If you need to write functions that can manipulate Seq and MutableSeq objects without regard to their type, you can use the reverse_complement, transcribe, back_transcribe, translate functions from Bio.Seq.

Parsers

Parsers yield SeqRecord objects:

>>> from Bio import SeqIO
>>> p = SeqIO.parse(open(r"wgs_aacr_pro.dat", "rb"), "embl")
>>> p.next()
SeqRecord(seq=Seq('TG...GCA', IUPACAmbiguousDNA()),
          id='AACR01000001.1',
          name='AACR01000001',
          description='Pasteuria nishizawae str. North American PnPst10, whole genome shotgun sequence.',
          dbxrefs=[])
Documentation for SeqRecord http://biopython.org/wiki/SeqRecord

SeqRecord

>>> rec = p.next()
>>> print rec
ID: AACR01000002.1
Name: AACR01000002
Description: Pasteuria nishizawae str. North American PnEco4A, whole genome shotgun sequence.
Number of features: 1
/taxonomy=['Bacteria', 'Firmicutes', 'Bacillales', 'Pasteuriaceae', 'Pasteuria']
/references=[<Bio.SeqFeature.Reference instance at 0x0155FAA8>]
/accessions=['AACR01000002', 'AACR01000000', 'AACR00000000']
/data_file_division=PRO
/organism=Pasteuria nishizawae str.
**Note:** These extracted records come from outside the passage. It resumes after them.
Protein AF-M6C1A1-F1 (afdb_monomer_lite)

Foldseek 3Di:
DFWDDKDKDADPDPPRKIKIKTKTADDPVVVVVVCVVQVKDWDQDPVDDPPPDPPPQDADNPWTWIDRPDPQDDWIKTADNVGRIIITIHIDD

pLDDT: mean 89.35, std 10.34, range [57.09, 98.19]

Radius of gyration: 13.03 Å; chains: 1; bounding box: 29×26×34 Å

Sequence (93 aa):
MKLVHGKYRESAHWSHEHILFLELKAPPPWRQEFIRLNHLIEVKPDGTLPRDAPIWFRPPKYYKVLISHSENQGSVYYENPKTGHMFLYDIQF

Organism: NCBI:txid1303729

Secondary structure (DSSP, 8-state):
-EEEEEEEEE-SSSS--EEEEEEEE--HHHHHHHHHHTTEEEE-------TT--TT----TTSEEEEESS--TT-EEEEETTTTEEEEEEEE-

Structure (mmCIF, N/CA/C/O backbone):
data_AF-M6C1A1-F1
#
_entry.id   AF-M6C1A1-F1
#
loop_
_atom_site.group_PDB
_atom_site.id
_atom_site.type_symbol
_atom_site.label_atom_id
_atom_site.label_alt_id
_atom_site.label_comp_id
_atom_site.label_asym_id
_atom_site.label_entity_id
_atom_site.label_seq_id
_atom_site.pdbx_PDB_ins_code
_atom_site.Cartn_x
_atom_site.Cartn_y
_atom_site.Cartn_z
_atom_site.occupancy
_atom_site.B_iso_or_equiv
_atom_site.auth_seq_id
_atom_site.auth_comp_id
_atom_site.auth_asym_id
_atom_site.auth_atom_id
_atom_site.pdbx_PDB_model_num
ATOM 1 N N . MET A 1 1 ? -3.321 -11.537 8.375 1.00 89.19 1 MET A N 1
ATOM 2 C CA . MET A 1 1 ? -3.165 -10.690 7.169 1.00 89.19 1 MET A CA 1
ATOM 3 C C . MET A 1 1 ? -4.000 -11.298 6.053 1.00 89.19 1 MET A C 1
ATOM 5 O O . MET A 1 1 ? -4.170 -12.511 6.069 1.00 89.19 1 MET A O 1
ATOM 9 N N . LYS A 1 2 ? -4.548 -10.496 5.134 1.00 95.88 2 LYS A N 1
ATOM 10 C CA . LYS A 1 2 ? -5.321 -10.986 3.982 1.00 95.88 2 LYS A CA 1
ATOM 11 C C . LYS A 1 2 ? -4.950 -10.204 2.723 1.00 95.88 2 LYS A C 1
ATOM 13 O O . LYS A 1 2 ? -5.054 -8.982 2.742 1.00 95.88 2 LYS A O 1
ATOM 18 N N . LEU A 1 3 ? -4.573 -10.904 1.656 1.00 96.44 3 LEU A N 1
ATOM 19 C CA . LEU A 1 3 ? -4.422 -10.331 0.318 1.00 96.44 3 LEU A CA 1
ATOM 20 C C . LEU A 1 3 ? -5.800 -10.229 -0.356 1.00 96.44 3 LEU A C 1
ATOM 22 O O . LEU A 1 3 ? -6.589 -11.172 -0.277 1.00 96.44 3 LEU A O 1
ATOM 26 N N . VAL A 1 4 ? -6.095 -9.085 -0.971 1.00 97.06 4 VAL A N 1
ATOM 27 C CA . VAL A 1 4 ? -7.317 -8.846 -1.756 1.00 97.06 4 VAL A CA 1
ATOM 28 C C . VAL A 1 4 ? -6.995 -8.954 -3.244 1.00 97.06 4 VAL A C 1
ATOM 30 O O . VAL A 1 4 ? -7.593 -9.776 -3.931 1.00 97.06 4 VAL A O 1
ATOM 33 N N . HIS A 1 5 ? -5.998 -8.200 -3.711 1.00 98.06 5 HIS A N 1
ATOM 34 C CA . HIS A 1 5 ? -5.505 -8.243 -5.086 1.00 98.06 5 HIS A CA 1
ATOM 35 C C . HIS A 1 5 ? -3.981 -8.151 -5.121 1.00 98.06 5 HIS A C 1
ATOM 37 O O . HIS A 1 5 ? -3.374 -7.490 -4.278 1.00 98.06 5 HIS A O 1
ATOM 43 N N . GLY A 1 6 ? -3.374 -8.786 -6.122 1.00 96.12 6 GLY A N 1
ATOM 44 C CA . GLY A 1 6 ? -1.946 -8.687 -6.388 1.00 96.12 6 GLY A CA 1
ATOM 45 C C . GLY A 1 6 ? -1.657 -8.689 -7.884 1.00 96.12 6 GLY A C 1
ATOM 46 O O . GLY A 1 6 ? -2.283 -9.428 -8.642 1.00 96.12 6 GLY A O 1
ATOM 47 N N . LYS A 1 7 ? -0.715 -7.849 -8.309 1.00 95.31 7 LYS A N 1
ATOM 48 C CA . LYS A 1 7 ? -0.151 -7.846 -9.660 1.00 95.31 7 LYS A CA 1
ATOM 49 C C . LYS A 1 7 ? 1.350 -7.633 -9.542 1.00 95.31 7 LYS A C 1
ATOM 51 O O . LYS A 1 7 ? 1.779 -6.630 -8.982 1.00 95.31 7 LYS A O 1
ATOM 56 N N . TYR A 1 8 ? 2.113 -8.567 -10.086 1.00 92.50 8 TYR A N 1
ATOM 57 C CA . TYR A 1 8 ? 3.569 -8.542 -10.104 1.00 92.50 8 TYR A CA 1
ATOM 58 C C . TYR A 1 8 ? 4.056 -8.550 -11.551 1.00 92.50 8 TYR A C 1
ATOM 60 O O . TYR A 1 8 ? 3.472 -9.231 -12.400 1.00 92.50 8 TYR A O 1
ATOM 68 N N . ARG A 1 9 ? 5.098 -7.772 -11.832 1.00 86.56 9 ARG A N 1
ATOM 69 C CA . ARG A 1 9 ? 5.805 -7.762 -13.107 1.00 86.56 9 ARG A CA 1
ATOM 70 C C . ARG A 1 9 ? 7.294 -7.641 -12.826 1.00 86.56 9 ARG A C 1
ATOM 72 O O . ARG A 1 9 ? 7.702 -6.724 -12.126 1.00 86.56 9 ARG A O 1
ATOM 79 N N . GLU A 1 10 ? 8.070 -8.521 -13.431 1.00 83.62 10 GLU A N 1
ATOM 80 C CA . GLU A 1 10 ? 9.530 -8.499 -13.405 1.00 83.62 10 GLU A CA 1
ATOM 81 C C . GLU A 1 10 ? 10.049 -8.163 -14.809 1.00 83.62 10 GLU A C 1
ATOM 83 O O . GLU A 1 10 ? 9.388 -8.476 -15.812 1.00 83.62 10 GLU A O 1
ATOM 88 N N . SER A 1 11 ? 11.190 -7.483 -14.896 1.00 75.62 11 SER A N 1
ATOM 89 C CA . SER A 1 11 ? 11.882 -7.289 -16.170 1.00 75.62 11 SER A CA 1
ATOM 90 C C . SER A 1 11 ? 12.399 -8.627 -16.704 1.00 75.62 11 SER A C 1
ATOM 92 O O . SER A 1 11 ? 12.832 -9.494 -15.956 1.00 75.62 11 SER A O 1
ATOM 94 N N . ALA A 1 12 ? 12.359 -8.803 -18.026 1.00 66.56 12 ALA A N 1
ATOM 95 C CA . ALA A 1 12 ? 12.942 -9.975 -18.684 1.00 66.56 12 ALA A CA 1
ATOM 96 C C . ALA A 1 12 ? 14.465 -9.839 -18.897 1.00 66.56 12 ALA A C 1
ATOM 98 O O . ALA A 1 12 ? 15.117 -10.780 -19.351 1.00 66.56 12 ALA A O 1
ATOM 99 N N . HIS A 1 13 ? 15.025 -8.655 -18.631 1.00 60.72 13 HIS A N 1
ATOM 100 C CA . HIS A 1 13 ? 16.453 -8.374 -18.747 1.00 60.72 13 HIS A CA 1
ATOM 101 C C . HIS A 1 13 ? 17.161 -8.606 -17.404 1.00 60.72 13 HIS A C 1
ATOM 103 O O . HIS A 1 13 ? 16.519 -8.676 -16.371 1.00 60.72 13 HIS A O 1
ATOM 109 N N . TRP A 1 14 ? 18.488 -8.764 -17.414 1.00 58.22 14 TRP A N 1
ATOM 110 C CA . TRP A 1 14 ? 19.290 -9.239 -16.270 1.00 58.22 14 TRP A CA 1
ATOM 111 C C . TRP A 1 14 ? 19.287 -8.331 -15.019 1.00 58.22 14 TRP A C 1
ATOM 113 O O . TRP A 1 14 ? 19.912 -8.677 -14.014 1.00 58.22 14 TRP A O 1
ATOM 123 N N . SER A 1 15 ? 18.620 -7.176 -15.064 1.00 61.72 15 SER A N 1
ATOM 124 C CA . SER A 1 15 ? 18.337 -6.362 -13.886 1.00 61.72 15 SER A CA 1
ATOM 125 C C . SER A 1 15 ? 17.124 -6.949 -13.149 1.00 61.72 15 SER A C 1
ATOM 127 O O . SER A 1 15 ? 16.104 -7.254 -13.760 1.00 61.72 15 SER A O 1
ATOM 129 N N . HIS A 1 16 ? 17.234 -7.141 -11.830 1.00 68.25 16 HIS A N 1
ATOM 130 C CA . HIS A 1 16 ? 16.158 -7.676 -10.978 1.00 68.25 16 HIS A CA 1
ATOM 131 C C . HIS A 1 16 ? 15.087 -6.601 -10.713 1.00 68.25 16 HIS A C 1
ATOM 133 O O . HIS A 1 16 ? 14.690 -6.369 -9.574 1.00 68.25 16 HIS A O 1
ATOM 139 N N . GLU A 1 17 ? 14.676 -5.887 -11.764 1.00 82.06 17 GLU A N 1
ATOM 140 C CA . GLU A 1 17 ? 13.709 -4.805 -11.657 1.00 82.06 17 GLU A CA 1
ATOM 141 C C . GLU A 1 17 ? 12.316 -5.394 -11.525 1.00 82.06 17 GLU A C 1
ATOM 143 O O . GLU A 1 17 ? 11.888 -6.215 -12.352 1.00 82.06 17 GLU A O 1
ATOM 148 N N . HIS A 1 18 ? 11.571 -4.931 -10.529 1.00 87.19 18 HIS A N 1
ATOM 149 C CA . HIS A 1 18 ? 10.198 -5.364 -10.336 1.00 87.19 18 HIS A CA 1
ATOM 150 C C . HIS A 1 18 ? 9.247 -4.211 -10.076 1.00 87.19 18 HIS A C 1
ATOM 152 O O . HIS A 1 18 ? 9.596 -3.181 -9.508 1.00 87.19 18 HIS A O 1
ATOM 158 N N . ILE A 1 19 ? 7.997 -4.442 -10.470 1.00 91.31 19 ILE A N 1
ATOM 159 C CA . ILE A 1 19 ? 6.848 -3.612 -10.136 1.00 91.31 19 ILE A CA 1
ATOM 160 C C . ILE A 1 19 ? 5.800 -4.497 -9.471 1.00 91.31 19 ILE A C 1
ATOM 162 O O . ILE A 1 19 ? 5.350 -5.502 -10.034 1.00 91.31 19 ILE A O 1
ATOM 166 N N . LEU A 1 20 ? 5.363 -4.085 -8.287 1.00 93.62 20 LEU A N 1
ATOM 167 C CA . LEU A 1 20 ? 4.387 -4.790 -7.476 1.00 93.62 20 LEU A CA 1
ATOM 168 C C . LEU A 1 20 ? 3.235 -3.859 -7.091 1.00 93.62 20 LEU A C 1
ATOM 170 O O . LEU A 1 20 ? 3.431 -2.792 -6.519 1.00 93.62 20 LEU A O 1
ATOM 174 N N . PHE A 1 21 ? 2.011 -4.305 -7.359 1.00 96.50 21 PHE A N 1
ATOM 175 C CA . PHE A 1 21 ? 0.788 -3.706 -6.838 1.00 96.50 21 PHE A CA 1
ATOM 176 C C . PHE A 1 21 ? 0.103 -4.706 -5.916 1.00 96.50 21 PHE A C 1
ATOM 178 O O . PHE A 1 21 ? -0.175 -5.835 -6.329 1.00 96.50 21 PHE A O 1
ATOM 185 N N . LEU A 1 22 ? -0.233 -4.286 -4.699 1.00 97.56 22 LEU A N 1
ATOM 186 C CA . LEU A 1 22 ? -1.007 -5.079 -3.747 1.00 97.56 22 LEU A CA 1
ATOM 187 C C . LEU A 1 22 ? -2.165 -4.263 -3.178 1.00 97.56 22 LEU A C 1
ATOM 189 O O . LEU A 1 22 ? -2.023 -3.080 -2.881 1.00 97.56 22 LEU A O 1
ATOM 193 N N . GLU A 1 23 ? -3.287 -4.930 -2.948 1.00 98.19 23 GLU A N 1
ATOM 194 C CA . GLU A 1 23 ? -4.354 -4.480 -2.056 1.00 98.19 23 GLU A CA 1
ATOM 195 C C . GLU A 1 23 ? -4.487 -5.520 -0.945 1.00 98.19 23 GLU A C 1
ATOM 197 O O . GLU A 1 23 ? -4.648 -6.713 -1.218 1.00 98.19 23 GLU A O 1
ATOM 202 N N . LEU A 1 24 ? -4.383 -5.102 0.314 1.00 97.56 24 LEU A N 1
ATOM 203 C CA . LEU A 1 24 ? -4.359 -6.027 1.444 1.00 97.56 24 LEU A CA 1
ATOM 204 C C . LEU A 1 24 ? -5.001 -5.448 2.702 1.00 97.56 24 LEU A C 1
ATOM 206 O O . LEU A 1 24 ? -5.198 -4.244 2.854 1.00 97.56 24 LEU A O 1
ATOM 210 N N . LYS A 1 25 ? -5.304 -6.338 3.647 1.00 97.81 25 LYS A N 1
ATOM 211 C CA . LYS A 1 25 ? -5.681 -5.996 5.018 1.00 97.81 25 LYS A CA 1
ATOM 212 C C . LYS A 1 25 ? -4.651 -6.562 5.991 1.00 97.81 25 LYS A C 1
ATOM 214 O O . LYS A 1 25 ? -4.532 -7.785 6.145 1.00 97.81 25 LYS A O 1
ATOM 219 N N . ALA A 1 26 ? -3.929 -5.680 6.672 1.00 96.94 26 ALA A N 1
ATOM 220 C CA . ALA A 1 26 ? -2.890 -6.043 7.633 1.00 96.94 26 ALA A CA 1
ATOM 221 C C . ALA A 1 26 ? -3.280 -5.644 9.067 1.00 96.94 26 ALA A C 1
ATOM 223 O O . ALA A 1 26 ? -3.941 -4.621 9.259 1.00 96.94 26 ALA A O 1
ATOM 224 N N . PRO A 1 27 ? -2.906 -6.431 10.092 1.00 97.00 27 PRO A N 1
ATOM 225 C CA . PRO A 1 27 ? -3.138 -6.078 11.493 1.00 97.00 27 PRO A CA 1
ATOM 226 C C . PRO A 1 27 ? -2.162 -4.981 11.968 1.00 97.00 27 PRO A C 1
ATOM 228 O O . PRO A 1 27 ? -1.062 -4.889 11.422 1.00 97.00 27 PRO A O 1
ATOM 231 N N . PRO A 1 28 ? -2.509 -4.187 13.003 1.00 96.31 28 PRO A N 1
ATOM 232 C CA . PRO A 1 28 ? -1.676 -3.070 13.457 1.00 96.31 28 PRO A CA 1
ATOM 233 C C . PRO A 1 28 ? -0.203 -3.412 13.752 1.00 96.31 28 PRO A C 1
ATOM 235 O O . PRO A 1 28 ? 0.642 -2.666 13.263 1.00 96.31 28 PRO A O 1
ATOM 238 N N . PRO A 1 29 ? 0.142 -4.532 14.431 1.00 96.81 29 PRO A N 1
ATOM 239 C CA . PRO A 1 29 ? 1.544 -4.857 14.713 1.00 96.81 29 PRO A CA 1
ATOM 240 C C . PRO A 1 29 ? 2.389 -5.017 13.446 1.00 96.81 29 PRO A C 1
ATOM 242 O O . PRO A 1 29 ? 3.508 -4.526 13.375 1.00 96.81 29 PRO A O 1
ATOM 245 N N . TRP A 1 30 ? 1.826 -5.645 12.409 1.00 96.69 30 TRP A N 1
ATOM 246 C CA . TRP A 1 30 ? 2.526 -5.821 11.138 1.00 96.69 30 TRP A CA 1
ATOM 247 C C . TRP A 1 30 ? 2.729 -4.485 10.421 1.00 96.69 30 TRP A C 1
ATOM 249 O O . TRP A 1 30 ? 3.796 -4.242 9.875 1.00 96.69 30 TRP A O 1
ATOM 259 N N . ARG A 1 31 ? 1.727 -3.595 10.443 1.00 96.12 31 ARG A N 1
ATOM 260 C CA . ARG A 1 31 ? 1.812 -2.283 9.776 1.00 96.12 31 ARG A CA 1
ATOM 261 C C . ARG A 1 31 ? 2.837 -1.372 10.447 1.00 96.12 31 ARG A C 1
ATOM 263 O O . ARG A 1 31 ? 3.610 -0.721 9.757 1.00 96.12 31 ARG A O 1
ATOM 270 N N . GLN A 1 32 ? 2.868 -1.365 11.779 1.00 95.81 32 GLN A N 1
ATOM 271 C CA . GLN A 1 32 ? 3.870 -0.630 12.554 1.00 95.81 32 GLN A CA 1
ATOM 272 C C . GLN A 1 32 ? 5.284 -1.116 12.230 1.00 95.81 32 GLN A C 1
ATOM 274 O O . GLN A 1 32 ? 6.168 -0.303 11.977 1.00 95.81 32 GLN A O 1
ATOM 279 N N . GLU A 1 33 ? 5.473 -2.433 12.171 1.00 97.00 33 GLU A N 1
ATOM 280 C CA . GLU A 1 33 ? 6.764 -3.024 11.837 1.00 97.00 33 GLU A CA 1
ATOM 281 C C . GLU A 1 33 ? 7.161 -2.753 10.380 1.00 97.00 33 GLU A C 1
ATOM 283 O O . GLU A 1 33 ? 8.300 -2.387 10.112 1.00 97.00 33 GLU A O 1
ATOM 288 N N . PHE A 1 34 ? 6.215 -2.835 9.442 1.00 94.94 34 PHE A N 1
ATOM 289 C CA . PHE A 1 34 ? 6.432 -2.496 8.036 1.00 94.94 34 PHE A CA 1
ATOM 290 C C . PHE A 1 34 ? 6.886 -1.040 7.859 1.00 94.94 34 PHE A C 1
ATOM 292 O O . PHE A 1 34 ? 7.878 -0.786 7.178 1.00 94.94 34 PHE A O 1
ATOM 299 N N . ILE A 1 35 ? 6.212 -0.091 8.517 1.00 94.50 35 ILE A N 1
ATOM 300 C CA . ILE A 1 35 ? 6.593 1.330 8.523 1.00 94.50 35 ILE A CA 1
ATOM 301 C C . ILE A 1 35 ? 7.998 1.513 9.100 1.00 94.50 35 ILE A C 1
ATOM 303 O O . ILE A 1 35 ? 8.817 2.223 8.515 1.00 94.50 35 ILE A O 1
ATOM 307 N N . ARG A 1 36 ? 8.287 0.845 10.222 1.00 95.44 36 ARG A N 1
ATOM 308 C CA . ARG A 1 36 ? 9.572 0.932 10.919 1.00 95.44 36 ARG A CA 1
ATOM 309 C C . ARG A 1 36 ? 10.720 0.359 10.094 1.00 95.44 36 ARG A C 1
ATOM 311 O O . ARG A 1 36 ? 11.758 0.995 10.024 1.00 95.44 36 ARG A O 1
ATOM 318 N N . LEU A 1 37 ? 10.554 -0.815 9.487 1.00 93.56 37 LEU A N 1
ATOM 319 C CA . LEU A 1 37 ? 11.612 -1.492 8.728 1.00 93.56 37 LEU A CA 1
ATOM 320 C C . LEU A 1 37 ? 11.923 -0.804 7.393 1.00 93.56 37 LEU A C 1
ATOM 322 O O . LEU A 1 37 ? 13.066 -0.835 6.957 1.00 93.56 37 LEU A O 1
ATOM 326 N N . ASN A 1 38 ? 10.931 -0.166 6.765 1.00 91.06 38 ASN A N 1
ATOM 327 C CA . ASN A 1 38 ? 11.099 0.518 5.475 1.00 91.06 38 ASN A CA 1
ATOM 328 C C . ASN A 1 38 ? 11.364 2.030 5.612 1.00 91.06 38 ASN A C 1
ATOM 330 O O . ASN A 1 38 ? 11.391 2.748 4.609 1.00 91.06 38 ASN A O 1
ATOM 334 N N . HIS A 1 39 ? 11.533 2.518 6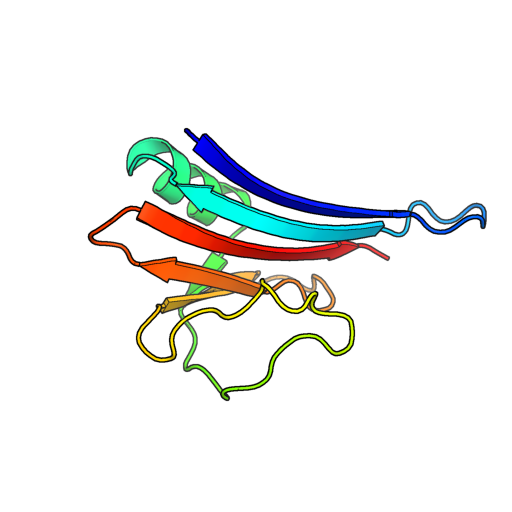.848 1.00 92.94 39 HIS A N 1
ATOM 335 C CA . HIS A 1 39 ? 11.754 3.931 7.171 1.00 92.94 39 HIS A CA 1
ATOM 336 C C . HIS A 1 39 ? 10.706 4.852 6.515 1.00 92.94 39 HIS A C 1
ATOM 338 O O . HIS A 1 39 ? 11.048 5.850 5.874 1.00 92.94 39 HIS A O 1
ATOM 344 N N . LEU A 1 40 ? 9.424 4.483 6.627 1.00 93.12 40 LEU A N 1
ATOM 345 C CA . LEU A 1 40 ? 8.346 5.206 5.954 1.00 93.12 40 LEU A CA 1
ATOM 346 C C . LEU A 1 40 ? 7.931 6.461 6.724 1.00 93.12 40 LEU A C 1
ATOM 348 O O . LEU A 1 40 ? 7.750 6.425 7.942 1.00 93.12 40 LEU A O 1
ATOM 352 N N . ILE A 1 41 ? 7.699 7.547 5.992 1.00 94.12 41 ILE A N 1
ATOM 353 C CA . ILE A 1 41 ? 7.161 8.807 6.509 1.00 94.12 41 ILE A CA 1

North American
/sequence_version=1
Seq('AATTCGTGGCGGGGCAAACGGGTTCATTATAAAAATTGTCGGAACGAGTTCAAC...ATT', IUPACAmbiguousDNA())

SeqRecord fields

>>> rec.seq
Seq('AATTCGTGGCGGGGCAAA...ATT', IUPACAmbiguousDNA())
>>> len(rec)
1124
>>> len(rec.seq)
1124

SeqRecord fields

>>> rec.name
'AACR01000002'
>>> len(rec.features)
1
>>> rec.features[0].type
'source'
>>> rec.features[0].strand
1

Annotations

>>> pprint(rec.annotations)
{'accessions': ['AACR01000002', 'AACR01000000', 'AACR00000000'],
 'data_file_division': 'PRO',
 'organism': 'Pasteuria nishizawae str. North American',
 'references': [<Bio.SeqFeature.Reference instance at 0x0155FAA8>],
 'sequence_version': 1,
 'taxonomy': ['Bacteria',
              'Firmicutes',
              'Bacillales',
              'Pasteuriaceae',
              'Pasteuria']}

Writing SeqRecords

from Bio import SeqIO
in_file = SeqIO.parse(open("infile"), "embl")
out_file = open(sys.argv[2], "w")
SeqIO.write(in_file, out_file, "fasta")

write will accept lists or iterators.

Excersizes

See handout

1. Write a program that takes the name of a EMBL file and calculates some statstics on the lengths of the sequences within it - start with min and max.

2. Write a program that takes the name of a EMBL file and prints it in fasta format.